EXERCISE DESCRIPTION:
Only the lines of the data below from the one with "ATOM 41 O O" through the one with "ATOM 51 C C" are wanted. Repeat them exactly.

*** EXERCISE INPUT ***

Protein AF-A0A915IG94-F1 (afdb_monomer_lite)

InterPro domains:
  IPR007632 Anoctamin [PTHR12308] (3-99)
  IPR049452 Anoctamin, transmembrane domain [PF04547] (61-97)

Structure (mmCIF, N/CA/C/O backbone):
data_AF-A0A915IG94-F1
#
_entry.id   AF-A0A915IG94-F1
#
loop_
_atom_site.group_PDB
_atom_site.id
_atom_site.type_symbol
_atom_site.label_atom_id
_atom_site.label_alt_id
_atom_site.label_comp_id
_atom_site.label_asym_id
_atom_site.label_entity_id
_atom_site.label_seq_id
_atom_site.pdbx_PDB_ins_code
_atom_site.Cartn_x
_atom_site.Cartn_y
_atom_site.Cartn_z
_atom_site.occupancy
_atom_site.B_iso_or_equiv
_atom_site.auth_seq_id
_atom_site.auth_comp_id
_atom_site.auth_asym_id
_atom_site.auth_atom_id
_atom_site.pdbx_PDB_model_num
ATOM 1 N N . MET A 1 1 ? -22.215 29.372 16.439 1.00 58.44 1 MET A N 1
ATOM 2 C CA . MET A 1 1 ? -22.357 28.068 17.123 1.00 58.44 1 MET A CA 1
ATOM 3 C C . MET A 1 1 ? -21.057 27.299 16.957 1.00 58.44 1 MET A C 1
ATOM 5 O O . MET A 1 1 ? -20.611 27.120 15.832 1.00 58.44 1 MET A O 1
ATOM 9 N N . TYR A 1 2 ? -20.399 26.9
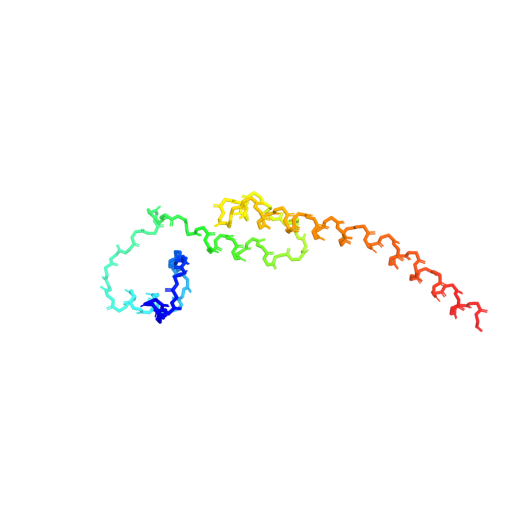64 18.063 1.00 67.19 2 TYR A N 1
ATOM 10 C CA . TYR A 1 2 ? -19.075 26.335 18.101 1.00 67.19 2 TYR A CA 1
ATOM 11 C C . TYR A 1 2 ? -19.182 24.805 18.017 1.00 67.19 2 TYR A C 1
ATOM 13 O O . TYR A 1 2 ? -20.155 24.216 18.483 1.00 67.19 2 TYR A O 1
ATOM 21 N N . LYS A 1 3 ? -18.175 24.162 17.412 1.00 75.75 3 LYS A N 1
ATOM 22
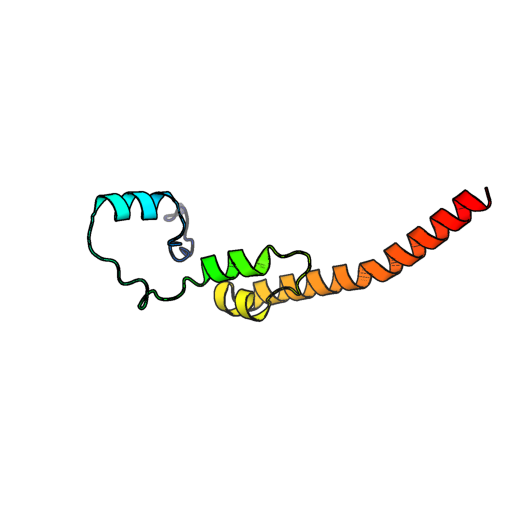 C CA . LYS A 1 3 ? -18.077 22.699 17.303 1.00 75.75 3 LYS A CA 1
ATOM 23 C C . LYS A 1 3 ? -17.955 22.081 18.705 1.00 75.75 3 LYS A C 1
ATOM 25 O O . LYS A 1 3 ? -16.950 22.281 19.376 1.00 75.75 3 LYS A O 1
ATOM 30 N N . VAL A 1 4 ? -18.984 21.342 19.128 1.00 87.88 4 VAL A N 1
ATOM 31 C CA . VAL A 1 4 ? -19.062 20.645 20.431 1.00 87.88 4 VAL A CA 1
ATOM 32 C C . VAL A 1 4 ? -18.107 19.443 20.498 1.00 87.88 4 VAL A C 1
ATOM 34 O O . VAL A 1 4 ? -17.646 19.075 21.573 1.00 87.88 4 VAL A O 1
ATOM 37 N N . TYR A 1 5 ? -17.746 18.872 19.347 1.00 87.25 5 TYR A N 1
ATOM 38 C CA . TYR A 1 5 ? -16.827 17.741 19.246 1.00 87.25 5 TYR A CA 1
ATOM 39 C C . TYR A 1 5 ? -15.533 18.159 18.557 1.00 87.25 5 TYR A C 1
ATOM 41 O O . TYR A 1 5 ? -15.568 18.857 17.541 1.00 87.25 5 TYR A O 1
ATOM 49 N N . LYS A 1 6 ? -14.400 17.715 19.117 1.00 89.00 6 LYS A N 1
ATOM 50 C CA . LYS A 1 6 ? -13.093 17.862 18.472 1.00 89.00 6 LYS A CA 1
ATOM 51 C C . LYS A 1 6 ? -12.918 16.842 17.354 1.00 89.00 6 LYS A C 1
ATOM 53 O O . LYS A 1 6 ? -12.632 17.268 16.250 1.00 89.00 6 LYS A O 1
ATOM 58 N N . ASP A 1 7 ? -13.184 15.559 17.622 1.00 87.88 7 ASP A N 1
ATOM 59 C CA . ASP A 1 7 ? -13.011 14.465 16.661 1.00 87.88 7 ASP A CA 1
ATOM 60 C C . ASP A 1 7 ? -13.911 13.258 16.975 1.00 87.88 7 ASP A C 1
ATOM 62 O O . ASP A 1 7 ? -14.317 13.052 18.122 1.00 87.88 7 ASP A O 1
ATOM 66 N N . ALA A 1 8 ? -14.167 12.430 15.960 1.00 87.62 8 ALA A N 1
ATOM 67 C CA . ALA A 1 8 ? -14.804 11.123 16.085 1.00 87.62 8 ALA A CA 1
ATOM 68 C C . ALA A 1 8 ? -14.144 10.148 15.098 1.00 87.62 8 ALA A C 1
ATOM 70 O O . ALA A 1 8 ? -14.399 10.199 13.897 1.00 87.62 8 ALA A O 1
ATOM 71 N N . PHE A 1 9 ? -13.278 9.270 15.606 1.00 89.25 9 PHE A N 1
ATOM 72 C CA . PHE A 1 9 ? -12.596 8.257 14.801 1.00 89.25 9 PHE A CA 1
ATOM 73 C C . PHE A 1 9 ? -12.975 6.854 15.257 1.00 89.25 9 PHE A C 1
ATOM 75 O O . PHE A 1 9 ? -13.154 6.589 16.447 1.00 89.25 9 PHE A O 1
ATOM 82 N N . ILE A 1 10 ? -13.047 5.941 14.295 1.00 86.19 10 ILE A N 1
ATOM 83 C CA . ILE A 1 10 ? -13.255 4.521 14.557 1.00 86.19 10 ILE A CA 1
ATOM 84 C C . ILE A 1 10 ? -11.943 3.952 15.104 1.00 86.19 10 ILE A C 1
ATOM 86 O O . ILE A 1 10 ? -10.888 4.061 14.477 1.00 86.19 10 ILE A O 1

*** End of EXERCISE INPUT ***

RESULT BELOW:
ATOM 41 O O . TYR A 1 5 ? -15.568 18.857 17.541 1.00 87.25 5 TYR A O 1
ATOM 49 N N . LYS A 1 6 ? -14.400 17.715 19.117 1.00 89.00 6 LYS A N 1
ATOM 50 C CA . LYS A 1 6 ? -13.093 17.862 18.472 1.00 89.00 6 LYS A CA 1
ATOM 51 C C . LYS A 1 6 ? -12.918 16.842 17.354 1.00 89.00 6 LYS A C 1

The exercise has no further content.